■ DATA SECTION
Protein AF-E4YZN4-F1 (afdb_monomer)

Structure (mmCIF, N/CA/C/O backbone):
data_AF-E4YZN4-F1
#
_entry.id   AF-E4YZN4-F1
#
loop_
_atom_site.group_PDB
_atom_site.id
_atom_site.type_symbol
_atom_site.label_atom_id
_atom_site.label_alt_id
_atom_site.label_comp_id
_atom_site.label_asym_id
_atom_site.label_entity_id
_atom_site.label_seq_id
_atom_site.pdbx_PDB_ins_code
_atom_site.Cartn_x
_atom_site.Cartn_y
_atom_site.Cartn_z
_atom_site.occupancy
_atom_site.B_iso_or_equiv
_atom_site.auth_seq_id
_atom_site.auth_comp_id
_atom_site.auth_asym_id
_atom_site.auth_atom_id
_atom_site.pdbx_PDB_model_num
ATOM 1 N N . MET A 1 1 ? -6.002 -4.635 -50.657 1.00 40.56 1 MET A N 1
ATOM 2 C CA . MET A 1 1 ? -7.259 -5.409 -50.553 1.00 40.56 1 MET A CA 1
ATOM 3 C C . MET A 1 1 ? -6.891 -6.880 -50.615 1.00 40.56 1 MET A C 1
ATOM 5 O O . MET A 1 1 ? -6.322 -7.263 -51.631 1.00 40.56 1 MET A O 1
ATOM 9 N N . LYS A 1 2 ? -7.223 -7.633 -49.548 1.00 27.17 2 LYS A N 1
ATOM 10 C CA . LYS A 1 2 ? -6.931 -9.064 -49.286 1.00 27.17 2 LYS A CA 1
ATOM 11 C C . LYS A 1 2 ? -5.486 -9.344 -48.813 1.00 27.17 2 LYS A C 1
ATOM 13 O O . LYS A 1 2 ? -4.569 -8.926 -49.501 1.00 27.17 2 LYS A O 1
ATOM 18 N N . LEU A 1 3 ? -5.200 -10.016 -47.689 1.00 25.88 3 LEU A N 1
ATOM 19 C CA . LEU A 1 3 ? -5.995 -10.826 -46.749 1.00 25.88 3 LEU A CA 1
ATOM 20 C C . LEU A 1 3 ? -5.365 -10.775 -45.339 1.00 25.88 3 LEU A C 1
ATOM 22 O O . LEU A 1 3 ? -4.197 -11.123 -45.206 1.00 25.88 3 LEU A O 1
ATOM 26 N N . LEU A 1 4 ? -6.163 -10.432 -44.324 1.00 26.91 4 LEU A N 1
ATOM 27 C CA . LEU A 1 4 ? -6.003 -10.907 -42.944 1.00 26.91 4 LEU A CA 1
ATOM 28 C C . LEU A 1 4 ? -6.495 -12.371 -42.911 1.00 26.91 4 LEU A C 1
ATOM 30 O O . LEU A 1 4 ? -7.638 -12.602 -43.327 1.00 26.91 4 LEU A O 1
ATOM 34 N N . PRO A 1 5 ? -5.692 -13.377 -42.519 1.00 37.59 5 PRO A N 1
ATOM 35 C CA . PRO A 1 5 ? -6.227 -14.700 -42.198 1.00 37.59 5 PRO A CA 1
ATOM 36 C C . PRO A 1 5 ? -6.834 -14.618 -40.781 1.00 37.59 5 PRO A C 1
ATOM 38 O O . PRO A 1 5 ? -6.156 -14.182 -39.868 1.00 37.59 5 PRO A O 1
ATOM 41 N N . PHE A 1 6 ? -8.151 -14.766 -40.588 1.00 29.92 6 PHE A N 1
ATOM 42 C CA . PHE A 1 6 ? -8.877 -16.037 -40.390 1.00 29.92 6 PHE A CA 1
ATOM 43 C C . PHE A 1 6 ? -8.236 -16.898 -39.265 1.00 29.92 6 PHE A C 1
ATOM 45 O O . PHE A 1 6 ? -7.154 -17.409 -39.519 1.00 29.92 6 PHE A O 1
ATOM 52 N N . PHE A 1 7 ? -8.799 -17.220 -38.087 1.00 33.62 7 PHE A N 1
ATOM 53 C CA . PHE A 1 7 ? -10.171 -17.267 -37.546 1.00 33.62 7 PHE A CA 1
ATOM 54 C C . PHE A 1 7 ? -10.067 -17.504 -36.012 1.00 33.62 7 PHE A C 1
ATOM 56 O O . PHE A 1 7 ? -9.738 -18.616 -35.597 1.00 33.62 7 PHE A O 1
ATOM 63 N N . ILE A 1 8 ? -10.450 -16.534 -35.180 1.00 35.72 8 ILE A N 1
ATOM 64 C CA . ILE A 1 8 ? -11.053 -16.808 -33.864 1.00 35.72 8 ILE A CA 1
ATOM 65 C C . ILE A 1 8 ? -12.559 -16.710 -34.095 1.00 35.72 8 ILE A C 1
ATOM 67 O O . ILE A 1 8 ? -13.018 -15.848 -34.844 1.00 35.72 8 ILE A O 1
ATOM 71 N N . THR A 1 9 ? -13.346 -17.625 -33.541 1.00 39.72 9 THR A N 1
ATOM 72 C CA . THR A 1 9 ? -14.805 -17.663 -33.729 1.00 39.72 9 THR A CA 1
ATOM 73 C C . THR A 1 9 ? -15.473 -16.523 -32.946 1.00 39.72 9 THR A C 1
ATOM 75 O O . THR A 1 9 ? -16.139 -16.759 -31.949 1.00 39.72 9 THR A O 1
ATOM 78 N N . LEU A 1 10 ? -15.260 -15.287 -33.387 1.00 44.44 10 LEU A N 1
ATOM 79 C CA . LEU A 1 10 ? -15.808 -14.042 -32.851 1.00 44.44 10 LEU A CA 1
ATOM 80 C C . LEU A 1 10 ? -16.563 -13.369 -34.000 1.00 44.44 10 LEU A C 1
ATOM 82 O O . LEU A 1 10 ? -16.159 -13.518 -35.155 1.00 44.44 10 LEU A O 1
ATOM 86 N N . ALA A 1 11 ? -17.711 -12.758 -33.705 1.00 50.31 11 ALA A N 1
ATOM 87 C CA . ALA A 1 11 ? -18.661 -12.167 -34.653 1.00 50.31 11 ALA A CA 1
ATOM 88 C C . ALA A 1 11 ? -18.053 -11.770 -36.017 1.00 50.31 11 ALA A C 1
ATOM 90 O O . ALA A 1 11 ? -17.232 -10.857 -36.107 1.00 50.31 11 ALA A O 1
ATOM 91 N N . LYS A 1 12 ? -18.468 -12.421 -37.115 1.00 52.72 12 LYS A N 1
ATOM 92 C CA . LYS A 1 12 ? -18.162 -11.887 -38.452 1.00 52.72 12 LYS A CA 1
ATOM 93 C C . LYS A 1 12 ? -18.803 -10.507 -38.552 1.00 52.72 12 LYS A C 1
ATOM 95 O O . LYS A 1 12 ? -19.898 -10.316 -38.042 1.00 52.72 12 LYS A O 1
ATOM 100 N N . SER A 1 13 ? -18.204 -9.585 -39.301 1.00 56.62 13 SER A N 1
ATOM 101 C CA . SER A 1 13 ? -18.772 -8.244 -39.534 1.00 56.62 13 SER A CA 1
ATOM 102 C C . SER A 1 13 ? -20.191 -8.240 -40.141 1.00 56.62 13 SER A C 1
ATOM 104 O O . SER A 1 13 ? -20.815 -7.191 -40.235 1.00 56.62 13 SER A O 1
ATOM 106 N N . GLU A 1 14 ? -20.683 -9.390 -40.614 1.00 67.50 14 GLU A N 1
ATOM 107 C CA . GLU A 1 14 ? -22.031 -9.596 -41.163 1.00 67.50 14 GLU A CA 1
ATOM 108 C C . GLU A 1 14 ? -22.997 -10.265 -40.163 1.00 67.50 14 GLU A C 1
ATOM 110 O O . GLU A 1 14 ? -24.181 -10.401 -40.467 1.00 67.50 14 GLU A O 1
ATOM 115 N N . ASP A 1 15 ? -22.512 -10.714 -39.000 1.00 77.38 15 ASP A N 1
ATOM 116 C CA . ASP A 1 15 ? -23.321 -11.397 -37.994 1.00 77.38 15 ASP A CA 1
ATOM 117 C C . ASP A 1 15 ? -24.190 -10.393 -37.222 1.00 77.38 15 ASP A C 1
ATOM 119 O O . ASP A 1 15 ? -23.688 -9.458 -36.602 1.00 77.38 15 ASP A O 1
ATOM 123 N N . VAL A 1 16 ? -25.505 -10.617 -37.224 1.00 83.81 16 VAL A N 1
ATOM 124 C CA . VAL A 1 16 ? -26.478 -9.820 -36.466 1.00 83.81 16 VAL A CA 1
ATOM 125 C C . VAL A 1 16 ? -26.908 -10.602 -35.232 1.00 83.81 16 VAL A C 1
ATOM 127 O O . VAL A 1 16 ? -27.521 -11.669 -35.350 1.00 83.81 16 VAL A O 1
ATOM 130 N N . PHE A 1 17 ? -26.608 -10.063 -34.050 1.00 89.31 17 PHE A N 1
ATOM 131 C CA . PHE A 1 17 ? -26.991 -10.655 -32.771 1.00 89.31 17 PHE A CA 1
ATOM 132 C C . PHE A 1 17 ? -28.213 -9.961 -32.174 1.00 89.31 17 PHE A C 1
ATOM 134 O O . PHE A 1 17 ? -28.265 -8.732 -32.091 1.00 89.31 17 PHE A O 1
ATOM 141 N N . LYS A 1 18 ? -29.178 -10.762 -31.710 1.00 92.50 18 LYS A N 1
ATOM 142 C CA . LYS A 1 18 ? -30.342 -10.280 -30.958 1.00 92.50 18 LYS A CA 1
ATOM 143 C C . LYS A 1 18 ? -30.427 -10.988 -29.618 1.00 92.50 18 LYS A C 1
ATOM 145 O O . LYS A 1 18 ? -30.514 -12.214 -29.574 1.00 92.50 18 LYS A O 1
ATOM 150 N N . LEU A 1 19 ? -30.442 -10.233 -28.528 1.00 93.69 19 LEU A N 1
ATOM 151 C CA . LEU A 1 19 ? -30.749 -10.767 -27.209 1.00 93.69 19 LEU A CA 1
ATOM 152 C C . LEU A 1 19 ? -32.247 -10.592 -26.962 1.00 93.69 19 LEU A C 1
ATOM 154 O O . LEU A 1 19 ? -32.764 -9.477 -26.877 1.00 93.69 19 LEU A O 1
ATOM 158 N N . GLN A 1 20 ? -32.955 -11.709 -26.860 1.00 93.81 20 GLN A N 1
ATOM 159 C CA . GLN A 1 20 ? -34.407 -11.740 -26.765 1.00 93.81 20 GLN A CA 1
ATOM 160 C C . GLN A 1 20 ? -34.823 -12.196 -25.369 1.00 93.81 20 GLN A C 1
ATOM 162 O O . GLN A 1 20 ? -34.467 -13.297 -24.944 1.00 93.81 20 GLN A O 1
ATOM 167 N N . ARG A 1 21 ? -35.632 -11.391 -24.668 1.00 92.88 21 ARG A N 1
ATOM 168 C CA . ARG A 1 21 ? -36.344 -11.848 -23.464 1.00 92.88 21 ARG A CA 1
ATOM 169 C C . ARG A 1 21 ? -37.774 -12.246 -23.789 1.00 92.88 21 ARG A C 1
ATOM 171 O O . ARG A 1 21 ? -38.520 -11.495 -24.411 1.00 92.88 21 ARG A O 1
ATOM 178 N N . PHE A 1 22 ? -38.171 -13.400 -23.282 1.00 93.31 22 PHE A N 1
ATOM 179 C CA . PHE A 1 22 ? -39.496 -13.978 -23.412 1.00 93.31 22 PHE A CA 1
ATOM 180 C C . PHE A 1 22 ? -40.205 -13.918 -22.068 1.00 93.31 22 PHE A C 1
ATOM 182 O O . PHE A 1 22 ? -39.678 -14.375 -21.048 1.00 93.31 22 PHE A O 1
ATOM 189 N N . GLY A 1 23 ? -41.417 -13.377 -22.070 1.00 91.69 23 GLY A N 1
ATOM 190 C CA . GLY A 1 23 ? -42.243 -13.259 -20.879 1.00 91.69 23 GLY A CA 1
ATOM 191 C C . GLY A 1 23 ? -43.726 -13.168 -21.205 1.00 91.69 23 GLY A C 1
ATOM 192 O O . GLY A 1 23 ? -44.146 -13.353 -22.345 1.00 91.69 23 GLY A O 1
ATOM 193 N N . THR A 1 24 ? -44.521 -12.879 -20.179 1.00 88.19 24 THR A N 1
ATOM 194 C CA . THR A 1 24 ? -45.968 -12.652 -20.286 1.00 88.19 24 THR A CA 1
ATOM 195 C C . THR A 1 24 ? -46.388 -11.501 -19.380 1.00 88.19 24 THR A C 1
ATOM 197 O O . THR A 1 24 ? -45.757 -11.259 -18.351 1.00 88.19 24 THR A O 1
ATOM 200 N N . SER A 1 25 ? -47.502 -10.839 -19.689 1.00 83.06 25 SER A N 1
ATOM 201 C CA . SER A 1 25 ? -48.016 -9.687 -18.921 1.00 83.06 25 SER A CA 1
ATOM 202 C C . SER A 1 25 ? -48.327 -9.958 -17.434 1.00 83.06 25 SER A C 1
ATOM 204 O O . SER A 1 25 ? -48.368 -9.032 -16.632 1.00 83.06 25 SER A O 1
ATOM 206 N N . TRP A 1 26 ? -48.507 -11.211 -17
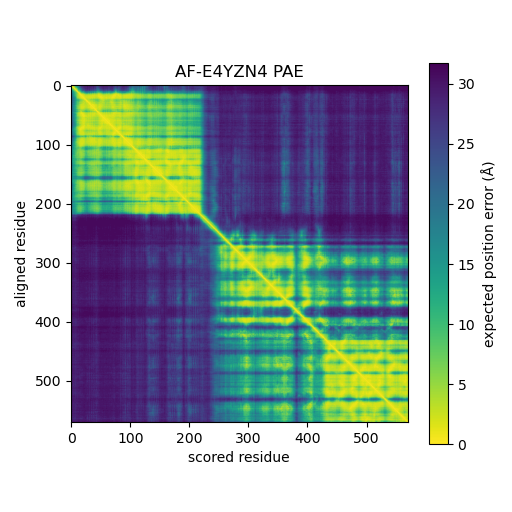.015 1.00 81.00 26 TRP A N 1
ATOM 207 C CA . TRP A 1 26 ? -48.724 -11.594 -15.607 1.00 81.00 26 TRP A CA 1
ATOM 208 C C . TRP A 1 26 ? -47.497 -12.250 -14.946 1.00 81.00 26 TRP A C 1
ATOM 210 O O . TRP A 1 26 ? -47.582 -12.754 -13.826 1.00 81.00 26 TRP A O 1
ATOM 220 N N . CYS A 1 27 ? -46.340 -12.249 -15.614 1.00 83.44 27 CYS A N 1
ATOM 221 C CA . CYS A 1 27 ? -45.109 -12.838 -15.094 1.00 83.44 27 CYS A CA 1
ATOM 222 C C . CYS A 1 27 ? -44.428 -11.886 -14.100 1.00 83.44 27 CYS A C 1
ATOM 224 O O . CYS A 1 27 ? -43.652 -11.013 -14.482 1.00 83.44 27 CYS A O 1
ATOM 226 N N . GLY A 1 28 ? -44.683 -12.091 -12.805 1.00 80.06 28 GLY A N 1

---

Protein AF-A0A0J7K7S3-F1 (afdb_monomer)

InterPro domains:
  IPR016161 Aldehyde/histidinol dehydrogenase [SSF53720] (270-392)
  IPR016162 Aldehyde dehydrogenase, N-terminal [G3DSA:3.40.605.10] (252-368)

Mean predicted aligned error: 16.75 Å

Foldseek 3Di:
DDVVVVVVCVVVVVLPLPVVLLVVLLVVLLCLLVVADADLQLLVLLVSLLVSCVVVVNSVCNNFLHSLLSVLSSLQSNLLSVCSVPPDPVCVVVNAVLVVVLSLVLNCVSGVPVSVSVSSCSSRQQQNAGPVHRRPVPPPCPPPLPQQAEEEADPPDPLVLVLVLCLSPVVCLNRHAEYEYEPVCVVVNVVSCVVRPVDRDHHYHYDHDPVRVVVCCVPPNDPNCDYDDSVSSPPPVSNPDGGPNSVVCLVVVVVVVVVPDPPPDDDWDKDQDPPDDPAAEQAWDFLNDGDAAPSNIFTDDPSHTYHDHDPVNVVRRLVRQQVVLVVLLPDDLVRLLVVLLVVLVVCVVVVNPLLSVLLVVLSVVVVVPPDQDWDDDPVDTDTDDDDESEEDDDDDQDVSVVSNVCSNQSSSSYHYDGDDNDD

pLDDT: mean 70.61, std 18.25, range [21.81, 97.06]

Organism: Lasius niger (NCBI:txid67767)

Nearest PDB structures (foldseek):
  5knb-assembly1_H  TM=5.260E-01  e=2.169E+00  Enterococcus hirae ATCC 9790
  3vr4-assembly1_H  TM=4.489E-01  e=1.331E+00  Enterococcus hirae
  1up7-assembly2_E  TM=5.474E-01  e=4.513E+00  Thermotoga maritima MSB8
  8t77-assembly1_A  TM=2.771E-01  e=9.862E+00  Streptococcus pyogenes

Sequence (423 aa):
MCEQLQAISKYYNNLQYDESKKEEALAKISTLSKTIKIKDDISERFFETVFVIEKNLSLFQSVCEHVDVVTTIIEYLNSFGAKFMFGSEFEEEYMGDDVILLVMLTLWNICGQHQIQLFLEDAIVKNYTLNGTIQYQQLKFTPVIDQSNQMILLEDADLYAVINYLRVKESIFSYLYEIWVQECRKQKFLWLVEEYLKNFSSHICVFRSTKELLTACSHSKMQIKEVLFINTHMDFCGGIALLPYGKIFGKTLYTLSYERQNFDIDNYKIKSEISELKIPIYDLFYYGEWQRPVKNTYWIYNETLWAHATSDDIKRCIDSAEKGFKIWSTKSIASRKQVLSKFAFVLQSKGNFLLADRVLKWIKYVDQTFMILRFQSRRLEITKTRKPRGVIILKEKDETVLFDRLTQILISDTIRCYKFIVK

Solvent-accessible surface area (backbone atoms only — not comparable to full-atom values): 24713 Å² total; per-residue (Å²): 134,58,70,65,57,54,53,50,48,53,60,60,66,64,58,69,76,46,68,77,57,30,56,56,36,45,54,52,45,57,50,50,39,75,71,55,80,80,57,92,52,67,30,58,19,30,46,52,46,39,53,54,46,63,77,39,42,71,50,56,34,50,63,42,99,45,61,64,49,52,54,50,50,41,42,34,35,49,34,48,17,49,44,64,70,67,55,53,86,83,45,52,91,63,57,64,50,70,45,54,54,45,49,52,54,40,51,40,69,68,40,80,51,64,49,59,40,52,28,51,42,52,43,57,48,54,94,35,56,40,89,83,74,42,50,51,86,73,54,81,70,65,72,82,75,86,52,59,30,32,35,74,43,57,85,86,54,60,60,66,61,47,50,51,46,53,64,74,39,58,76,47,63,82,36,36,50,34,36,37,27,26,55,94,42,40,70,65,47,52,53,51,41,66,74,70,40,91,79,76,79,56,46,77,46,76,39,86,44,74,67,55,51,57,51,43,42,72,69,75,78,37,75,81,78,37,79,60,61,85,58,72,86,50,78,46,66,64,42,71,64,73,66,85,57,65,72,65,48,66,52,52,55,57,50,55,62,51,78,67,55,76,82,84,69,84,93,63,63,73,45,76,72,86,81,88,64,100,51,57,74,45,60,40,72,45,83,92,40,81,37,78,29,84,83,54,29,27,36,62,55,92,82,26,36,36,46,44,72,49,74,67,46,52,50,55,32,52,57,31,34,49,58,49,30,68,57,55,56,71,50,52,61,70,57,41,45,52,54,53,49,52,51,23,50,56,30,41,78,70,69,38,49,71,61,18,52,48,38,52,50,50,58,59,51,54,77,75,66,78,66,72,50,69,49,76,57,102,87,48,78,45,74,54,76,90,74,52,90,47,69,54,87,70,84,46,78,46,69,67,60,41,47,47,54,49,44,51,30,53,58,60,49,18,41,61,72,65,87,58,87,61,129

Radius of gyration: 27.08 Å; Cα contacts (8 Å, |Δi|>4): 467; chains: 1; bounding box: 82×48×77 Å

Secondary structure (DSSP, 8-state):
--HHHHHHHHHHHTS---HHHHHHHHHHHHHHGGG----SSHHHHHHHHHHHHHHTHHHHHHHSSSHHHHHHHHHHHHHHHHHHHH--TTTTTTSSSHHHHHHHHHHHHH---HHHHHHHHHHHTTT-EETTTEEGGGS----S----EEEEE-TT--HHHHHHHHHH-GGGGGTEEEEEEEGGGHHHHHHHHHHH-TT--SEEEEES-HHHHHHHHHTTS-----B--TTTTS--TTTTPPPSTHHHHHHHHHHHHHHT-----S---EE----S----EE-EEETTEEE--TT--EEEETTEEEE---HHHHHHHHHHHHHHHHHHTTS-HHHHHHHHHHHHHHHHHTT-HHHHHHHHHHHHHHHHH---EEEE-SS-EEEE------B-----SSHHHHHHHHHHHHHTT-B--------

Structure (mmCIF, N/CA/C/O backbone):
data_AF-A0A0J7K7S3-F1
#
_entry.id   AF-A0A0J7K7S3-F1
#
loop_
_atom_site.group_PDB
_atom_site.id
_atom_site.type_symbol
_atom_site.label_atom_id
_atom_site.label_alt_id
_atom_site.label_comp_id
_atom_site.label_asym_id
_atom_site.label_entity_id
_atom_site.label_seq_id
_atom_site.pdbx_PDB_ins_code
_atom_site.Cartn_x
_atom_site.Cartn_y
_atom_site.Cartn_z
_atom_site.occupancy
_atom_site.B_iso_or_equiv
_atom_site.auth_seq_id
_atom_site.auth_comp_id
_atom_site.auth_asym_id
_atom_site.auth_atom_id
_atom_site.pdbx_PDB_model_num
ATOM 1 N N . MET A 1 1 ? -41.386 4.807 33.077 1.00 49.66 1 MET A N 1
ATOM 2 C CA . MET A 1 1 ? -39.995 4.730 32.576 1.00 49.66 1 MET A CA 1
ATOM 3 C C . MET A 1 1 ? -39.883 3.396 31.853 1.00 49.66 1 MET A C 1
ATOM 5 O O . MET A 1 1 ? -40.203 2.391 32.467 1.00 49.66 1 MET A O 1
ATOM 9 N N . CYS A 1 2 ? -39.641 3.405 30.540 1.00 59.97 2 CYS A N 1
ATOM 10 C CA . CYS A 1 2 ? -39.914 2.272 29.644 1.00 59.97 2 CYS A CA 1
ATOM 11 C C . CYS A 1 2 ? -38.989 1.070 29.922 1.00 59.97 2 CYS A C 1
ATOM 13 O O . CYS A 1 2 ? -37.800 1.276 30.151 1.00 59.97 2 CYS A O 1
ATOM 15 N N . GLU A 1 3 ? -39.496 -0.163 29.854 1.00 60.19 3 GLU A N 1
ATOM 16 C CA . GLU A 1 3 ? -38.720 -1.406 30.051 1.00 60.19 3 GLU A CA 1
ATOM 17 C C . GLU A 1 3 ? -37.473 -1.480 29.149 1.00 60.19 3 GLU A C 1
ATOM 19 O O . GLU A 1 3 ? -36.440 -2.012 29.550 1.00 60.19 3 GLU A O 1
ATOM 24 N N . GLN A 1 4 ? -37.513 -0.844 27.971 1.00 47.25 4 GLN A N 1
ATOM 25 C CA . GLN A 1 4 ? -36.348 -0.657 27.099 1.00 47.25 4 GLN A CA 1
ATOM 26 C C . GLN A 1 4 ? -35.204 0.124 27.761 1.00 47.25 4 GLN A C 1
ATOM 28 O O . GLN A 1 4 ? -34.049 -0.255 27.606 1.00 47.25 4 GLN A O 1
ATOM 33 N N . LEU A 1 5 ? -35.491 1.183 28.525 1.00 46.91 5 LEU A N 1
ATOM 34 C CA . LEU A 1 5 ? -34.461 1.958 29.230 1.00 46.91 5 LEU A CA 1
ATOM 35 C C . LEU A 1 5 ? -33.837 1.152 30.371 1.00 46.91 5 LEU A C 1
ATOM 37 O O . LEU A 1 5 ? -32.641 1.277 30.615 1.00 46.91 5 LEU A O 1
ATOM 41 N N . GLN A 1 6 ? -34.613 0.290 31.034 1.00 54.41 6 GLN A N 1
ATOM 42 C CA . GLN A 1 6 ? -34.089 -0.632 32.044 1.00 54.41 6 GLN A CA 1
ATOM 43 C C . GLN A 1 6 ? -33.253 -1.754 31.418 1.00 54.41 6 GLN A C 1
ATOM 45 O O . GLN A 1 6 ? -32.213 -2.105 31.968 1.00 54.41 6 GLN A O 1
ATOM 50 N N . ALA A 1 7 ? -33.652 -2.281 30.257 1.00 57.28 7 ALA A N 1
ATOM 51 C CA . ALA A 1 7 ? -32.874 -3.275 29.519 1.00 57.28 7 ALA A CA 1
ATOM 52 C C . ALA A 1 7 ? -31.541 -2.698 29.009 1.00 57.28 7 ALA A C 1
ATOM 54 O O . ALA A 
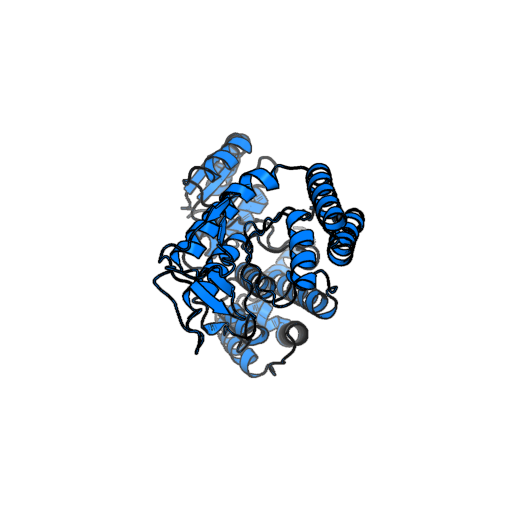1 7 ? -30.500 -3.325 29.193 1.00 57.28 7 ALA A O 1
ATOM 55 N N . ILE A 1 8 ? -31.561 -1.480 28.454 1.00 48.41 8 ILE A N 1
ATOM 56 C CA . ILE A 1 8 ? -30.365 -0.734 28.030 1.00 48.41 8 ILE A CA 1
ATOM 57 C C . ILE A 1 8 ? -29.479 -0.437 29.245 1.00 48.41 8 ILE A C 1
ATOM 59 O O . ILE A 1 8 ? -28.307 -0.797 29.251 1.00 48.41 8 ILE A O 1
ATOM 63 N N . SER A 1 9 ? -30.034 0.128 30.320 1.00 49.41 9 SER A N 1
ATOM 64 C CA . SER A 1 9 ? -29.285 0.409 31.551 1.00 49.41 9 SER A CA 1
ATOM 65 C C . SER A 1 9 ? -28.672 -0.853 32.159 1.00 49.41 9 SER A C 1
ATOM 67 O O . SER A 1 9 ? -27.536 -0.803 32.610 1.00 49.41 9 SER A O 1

■ PROBLEM REQUIREMENTS
Look above for the line holding "ATOM 9 N N . LYS", then set down exactly that line and every line after it up to and including the line holding "ATOM 34 N N", with nothing else.

■ WRITTEN ANSWER
ATOM 9 N N . LYS A 1 2 ? -7.223 -7.633 -49.548 1.00 27.17 2 LYS A N 1
ATOM 10 C CA . LYS A 1 2 ? -6.931 -9.064 -49.286 1.00 27.17 2 LYS A CA 1
ATOM 11 C C . LYS A 1 2 ? -5.486 -9.344 -48.813 1.00 27.17 2 LYS A C 1
ATOM 13 O O . LYS A 1 2 ? -4.569 -8.926 -49.501 1.00 27.17 2 LYS A O 1
ATOM 18 N N . LEU A 1 3 ? -5.200 -10.016 -47.689 1.00 25.88 3 LEU A N 1
ATOM 19 C CA . LEU A 1 3 ? -5.995 -10.826 -46.749 1.00 25.88 3 LEU A CA 1
ATOM 20 C C . LEU A 1 3 ? -5.365 -10.775 -45.339 1.00 25.88 3 LEU A C 1
ATOM 22 O O . LEU A 1 3 ? -4.197 -11.123 -45.206 1.00 25.88 3 LEU A O 1
ATOM 26 N N . LEU A 1 4 ? -6.163 -10.432 -44.324 1.00 26.91 4 LEU A N 1
ATOM 27 C CA . LEU A 1 4 ? -6.003 -10.907 -42.944 1.00 26.91 4 LEU A CA 1
ATOM 28 C C . LEU A 1 4 ? -6.495 -12.371 -42.911 1.00 26.91 4 LEU A C 1
ATOM 30 O O . LEU A 1 4 ? -7.638 -12.602 -43.327 1.00 26.91 4 LEU A O 1
ATOM 34 N N . PRO A 1 5 ? -5.692 -13.377 -42.519 1.00 37.59 5 PRO A N 1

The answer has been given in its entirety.